EXERCISE BRIEF ▸
Please restate, word for word, the lines below that begin at the one with "ATOM 138 C CA" and end at the one with "ATOM 150 O O". Leave out all other lines.

[Records from a dataset]
.....
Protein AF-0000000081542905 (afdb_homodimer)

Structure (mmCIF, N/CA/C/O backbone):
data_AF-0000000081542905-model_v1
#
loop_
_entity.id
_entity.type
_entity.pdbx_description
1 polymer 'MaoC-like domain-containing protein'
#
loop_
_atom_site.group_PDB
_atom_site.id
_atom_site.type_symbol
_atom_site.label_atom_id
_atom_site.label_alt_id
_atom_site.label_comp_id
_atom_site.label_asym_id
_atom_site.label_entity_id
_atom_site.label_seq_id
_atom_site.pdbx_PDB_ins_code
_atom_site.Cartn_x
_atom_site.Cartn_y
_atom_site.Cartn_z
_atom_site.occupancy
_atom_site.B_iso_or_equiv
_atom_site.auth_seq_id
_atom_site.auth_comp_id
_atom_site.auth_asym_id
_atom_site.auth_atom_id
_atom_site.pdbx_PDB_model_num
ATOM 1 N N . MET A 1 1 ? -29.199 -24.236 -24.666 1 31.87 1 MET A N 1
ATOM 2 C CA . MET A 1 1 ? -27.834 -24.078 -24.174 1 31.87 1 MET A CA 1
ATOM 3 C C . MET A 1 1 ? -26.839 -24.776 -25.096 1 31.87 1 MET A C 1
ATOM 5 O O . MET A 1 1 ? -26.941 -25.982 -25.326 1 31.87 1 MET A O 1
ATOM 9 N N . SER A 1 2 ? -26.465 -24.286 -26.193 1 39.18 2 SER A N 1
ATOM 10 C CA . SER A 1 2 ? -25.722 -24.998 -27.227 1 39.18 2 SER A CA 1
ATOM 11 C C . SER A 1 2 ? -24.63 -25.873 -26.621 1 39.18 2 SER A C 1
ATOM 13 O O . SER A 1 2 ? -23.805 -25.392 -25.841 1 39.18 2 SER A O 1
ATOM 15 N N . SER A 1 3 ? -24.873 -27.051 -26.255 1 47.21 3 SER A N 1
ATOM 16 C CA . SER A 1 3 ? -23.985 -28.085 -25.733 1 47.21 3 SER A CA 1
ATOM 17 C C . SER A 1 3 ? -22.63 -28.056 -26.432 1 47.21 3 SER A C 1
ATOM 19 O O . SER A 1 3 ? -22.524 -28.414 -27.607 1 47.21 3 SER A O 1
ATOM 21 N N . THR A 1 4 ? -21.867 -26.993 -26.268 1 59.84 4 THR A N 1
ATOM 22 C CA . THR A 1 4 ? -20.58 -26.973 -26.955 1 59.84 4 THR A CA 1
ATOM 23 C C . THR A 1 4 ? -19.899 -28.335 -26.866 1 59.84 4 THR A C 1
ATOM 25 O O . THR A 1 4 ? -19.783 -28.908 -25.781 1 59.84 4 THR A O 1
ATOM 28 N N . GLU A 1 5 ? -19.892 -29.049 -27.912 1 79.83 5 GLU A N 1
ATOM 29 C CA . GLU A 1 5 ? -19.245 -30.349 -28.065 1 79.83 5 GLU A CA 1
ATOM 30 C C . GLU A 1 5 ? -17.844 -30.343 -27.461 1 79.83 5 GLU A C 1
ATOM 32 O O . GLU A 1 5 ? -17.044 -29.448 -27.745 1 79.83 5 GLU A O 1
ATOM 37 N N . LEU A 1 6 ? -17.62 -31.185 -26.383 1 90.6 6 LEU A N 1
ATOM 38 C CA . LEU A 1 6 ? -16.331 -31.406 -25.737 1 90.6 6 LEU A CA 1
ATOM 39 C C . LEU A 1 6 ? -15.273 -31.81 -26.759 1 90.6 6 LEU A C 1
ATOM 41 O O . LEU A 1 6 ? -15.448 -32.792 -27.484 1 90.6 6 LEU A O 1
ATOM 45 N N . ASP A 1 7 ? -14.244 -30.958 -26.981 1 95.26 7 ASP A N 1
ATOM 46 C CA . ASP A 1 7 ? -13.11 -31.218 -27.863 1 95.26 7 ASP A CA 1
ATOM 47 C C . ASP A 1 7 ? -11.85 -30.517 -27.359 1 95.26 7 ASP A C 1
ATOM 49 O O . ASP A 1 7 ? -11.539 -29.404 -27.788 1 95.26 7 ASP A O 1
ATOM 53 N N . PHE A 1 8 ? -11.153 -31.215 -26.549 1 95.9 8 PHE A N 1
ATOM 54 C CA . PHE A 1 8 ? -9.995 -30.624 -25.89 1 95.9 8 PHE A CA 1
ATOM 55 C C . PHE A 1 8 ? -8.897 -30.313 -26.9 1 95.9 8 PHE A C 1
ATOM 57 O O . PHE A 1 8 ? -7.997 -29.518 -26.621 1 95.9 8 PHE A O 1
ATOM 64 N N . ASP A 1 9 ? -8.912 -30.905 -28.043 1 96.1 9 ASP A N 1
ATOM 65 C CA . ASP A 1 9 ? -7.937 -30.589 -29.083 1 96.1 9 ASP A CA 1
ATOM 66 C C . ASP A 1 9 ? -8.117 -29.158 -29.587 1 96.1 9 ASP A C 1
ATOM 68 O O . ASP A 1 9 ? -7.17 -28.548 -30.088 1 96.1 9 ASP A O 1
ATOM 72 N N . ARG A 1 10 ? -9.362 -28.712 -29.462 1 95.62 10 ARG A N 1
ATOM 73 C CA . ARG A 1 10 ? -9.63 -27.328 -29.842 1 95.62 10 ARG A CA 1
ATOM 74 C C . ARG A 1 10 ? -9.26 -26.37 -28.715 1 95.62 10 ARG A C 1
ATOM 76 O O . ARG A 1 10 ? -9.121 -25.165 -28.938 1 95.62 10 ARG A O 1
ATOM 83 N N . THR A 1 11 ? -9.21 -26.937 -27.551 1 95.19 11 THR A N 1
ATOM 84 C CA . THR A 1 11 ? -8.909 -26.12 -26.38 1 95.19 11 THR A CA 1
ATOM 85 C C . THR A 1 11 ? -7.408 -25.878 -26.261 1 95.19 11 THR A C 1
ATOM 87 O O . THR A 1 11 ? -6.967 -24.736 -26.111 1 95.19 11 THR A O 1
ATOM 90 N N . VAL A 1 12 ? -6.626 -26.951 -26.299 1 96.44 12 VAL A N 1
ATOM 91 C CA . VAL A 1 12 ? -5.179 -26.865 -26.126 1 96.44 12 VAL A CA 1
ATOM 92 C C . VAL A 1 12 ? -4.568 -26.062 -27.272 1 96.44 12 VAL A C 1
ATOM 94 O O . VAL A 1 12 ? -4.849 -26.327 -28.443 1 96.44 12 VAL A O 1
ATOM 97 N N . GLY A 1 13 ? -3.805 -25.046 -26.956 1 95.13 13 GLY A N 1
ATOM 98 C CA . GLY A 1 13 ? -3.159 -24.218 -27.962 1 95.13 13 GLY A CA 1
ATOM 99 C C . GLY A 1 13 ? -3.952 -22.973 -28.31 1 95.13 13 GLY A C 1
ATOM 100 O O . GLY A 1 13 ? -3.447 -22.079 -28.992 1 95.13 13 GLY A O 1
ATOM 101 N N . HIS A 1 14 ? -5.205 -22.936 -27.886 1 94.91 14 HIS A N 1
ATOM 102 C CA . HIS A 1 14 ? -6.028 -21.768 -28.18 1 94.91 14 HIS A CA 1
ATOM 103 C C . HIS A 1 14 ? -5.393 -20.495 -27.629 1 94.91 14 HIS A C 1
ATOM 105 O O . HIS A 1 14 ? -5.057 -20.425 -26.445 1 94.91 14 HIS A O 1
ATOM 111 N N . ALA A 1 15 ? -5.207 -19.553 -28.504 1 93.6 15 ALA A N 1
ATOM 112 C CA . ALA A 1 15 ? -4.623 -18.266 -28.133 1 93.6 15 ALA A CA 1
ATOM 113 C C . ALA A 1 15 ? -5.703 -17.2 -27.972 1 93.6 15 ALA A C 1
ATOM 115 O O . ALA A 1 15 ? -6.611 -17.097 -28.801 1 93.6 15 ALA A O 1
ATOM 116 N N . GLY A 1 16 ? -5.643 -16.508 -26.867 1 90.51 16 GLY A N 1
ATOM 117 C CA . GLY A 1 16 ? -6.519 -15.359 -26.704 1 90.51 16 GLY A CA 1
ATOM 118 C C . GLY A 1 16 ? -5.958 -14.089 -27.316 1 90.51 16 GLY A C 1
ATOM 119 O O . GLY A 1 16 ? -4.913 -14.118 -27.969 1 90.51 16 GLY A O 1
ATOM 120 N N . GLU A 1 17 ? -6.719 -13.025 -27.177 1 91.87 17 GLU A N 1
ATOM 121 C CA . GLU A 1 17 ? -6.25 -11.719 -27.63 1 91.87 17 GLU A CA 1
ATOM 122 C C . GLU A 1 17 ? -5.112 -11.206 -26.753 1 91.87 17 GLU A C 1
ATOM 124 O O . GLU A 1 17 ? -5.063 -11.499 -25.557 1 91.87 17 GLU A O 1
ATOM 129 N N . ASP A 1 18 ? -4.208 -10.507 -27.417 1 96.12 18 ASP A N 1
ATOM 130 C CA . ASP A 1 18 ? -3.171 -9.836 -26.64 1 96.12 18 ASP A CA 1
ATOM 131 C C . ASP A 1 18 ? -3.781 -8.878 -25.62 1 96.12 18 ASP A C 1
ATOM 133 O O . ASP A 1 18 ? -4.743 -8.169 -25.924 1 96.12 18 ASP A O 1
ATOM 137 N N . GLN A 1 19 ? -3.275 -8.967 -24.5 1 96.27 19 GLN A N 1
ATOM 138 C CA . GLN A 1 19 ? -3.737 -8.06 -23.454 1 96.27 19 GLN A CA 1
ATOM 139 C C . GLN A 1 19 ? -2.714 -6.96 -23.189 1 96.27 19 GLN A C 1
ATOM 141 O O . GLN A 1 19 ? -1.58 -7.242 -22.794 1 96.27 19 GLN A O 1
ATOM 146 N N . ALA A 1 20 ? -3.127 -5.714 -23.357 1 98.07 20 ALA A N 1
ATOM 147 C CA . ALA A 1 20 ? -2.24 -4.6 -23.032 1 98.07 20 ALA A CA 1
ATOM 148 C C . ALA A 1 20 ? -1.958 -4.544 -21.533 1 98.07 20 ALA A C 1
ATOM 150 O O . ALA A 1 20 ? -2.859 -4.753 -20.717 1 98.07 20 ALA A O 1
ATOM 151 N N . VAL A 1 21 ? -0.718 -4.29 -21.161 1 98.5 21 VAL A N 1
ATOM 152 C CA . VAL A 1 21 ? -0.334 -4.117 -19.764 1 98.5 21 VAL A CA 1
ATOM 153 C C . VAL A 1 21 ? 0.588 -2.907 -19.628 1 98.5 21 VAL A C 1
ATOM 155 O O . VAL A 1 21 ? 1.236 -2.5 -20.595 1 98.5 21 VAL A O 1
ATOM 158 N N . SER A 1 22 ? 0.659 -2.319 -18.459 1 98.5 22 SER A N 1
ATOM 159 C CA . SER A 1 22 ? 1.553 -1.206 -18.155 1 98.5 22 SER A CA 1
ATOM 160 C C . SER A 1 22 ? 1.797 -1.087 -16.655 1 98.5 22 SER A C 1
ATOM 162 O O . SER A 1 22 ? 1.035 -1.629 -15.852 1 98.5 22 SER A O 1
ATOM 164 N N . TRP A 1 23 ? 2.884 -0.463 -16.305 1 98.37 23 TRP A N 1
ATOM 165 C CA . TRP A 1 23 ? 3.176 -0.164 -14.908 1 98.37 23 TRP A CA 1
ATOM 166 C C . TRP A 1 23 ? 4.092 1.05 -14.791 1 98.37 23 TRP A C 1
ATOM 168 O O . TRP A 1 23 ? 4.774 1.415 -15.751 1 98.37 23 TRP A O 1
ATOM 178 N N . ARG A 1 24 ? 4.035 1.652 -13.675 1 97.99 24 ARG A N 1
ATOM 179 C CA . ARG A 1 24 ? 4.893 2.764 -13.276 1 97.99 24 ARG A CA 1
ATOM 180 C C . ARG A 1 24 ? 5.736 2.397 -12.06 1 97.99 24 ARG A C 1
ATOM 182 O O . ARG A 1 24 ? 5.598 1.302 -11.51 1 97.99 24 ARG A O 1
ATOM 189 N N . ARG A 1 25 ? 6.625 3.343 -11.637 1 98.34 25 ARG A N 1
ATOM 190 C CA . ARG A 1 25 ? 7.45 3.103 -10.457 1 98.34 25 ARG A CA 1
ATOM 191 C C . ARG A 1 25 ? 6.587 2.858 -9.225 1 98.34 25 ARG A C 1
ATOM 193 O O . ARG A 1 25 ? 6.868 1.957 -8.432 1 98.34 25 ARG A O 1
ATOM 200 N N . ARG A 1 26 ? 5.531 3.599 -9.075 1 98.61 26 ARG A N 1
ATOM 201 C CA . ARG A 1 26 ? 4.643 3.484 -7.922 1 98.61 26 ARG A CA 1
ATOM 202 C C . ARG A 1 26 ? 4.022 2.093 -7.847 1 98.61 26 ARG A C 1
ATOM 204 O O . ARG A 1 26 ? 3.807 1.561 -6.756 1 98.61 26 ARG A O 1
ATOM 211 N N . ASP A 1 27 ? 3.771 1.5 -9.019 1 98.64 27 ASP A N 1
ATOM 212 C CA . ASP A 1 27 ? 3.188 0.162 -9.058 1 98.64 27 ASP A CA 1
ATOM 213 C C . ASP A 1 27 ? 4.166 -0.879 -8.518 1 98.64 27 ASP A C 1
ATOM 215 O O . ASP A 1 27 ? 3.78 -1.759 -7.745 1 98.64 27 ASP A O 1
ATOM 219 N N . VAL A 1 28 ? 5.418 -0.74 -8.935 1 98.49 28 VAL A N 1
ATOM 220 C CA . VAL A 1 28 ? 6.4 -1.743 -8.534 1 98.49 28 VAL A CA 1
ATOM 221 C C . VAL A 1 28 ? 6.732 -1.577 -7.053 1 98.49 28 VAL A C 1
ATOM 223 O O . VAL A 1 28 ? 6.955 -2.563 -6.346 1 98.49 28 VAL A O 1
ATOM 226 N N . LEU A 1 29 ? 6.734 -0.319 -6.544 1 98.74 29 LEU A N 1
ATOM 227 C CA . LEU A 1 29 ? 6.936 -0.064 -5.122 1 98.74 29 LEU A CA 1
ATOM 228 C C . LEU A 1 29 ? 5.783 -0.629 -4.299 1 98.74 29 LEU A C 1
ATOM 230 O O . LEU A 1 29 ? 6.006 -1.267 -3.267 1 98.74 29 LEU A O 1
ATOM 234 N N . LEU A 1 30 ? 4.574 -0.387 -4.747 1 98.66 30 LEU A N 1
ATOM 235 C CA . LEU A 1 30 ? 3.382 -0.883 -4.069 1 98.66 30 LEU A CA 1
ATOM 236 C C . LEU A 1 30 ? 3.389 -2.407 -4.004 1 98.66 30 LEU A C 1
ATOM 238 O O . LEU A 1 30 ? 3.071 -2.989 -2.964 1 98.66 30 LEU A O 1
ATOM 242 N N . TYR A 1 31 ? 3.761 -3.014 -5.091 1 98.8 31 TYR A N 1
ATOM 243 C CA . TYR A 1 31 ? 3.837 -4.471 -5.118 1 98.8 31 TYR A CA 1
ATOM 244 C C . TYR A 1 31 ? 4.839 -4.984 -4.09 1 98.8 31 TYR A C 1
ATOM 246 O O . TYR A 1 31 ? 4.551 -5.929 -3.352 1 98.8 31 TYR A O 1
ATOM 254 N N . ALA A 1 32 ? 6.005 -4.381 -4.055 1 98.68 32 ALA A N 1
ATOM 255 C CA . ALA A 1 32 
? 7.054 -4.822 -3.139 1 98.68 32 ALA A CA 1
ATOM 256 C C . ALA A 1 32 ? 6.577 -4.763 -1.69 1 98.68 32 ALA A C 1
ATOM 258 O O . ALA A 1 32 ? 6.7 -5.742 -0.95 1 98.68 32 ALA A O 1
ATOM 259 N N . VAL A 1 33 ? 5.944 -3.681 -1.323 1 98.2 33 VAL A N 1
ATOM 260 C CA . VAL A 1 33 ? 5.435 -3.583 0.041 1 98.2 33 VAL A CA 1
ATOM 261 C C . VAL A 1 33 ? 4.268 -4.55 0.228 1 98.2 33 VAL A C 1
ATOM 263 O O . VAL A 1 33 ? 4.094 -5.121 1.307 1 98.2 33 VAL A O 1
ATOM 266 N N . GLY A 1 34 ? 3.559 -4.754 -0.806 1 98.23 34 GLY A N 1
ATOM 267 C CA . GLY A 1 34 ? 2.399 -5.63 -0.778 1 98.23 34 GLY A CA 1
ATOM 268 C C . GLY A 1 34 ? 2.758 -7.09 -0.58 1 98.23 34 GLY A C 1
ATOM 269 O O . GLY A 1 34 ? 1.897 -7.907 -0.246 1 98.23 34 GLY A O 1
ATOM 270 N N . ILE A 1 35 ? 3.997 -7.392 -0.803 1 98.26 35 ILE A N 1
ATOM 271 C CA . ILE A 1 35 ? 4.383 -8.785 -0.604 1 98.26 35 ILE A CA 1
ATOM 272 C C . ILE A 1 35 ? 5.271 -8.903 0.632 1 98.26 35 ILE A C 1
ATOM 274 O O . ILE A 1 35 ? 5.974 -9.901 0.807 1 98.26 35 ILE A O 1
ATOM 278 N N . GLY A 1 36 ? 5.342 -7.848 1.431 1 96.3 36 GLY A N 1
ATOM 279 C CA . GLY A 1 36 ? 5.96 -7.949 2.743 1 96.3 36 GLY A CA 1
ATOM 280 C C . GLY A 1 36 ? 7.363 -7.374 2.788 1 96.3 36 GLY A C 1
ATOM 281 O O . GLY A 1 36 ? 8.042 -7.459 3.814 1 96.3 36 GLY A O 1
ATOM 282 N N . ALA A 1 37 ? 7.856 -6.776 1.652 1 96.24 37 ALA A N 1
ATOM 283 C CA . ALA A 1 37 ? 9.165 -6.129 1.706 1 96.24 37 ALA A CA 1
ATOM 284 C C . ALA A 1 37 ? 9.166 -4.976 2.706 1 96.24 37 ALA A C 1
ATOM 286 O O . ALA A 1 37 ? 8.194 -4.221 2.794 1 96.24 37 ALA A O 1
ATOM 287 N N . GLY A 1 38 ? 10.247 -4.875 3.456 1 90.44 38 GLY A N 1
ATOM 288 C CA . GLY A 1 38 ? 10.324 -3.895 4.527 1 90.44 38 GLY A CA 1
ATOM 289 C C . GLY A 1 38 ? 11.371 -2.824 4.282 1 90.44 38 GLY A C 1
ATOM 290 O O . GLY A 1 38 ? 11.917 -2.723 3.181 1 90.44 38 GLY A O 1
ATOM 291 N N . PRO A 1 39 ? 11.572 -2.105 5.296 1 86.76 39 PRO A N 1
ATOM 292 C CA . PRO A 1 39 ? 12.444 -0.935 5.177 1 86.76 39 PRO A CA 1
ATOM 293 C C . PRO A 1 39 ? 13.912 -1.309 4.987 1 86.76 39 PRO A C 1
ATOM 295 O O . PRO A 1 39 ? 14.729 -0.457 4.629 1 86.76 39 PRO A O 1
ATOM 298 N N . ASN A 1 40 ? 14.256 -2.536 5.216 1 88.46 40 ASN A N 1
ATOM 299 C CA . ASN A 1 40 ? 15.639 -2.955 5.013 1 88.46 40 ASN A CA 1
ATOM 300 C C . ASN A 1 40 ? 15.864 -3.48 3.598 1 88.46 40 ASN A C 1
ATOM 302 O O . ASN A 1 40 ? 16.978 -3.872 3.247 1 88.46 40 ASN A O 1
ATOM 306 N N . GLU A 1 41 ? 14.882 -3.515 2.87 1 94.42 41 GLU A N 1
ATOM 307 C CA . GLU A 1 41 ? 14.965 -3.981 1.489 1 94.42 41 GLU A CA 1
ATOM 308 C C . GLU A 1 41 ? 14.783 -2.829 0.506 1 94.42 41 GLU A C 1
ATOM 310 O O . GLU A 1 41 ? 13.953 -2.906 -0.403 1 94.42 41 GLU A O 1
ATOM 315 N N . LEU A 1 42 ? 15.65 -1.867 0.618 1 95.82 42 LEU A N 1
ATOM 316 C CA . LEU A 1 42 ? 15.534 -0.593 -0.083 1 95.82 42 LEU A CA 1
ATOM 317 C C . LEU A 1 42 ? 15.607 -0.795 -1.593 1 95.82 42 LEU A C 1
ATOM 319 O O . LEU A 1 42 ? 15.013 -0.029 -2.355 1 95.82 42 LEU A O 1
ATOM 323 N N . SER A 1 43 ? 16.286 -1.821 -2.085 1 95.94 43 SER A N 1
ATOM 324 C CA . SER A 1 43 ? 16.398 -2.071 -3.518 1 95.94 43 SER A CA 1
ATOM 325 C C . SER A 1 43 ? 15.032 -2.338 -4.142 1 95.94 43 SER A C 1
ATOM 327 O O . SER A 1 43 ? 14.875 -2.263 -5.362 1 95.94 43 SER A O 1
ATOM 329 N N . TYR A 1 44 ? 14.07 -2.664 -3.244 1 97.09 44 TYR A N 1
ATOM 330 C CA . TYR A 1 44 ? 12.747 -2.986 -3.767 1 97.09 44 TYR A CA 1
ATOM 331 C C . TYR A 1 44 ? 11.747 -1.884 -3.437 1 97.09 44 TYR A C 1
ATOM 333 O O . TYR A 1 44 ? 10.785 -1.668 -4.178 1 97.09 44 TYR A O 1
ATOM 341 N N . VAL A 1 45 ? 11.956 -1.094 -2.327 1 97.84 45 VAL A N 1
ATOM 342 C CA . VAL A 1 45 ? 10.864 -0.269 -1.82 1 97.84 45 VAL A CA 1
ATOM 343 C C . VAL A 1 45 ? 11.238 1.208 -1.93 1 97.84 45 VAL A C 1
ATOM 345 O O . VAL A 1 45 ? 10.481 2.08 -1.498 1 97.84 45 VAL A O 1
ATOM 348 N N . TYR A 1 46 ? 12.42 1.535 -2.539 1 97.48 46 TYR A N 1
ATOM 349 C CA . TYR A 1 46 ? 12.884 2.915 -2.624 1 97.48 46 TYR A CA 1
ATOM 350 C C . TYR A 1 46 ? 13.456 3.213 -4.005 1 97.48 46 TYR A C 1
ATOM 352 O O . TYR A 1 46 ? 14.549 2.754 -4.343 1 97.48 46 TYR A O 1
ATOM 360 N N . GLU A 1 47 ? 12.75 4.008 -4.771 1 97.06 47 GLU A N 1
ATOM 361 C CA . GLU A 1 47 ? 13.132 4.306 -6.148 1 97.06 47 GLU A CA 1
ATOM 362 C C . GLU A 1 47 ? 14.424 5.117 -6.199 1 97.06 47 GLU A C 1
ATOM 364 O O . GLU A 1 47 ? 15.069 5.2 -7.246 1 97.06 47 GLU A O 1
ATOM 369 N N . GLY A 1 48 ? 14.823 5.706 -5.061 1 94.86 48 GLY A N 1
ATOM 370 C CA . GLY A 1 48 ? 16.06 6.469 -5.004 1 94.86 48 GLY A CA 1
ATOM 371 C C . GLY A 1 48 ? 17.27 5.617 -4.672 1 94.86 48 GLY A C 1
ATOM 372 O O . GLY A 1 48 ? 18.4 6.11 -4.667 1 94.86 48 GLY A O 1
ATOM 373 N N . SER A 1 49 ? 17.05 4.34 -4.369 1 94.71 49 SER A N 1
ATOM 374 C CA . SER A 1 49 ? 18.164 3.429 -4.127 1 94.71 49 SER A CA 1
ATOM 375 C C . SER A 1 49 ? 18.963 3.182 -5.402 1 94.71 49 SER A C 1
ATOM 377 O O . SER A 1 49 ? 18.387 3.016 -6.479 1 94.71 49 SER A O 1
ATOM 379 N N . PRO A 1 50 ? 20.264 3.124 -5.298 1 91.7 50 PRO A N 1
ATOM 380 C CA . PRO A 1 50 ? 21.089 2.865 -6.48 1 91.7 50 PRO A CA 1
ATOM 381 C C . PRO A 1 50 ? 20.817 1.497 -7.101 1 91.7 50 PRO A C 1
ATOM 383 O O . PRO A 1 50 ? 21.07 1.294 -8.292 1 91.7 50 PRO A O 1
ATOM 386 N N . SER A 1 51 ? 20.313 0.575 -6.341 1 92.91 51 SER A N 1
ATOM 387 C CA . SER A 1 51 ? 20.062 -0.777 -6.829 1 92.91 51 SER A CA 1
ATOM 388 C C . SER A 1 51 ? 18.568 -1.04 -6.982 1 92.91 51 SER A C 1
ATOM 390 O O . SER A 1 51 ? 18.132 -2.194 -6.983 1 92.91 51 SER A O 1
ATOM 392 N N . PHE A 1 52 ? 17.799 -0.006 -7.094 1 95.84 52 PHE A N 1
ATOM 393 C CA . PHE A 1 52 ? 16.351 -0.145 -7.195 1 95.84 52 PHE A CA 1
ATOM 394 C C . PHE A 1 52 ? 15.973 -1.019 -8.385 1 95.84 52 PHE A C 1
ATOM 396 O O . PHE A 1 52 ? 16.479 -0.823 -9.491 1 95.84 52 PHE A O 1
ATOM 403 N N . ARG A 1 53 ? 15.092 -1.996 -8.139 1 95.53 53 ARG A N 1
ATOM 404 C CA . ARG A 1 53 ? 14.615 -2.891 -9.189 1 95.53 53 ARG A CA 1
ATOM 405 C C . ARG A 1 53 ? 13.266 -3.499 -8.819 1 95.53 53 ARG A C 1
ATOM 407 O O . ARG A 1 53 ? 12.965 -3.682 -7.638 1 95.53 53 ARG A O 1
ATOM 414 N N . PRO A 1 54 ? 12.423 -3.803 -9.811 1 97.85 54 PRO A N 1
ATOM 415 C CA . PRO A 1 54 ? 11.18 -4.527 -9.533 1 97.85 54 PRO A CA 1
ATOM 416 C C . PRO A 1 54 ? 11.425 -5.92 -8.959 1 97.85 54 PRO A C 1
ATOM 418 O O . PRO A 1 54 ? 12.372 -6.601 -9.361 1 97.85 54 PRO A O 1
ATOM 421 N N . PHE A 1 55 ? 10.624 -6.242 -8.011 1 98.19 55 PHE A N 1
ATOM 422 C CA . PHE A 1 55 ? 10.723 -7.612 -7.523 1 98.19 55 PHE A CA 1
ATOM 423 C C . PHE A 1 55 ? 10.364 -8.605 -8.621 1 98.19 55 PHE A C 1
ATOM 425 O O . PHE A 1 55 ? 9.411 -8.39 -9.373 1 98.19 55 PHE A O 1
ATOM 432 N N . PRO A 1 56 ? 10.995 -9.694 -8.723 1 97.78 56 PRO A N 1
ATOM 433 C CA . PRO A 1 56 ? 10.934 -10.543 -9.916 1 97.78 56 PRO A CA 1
.....
RESULT OF THIS EXERCISE ▸
ATOM 138 C CA . GLN A 1 19 ? -3.737 -8.06 -23.454 1 96.27 19 GLN A CA 1
ATOM 139 C C . GLN A 1 19 ? -2.714 -6.96 -23.189 1 96.27 19 GLN A C 1
ATOM 141 O O . GLN A 1 19 ? -1.58 -7.242 -22.794 1 96.27 19 GLN A O 1
ATOM 146 N N . ALA A 1 20 ? -3.127 -5.714 -23.357 1 98.07 20 ALA A N 1
ATOM 147 C CA . ALA A 1 20 ? -2.24 -4.6 -23.032 1 98.07 20 ALA A CA 1
ATOM 148 C C . ALA A 1 20 ? -1.958 -4.544 -21.533 1 98.07 20 ALA A C 1
ATOM 150 O O . ALA A 1 20 ? -2.859 -4.753 -20.717 1 98.07 20 ALA A O 1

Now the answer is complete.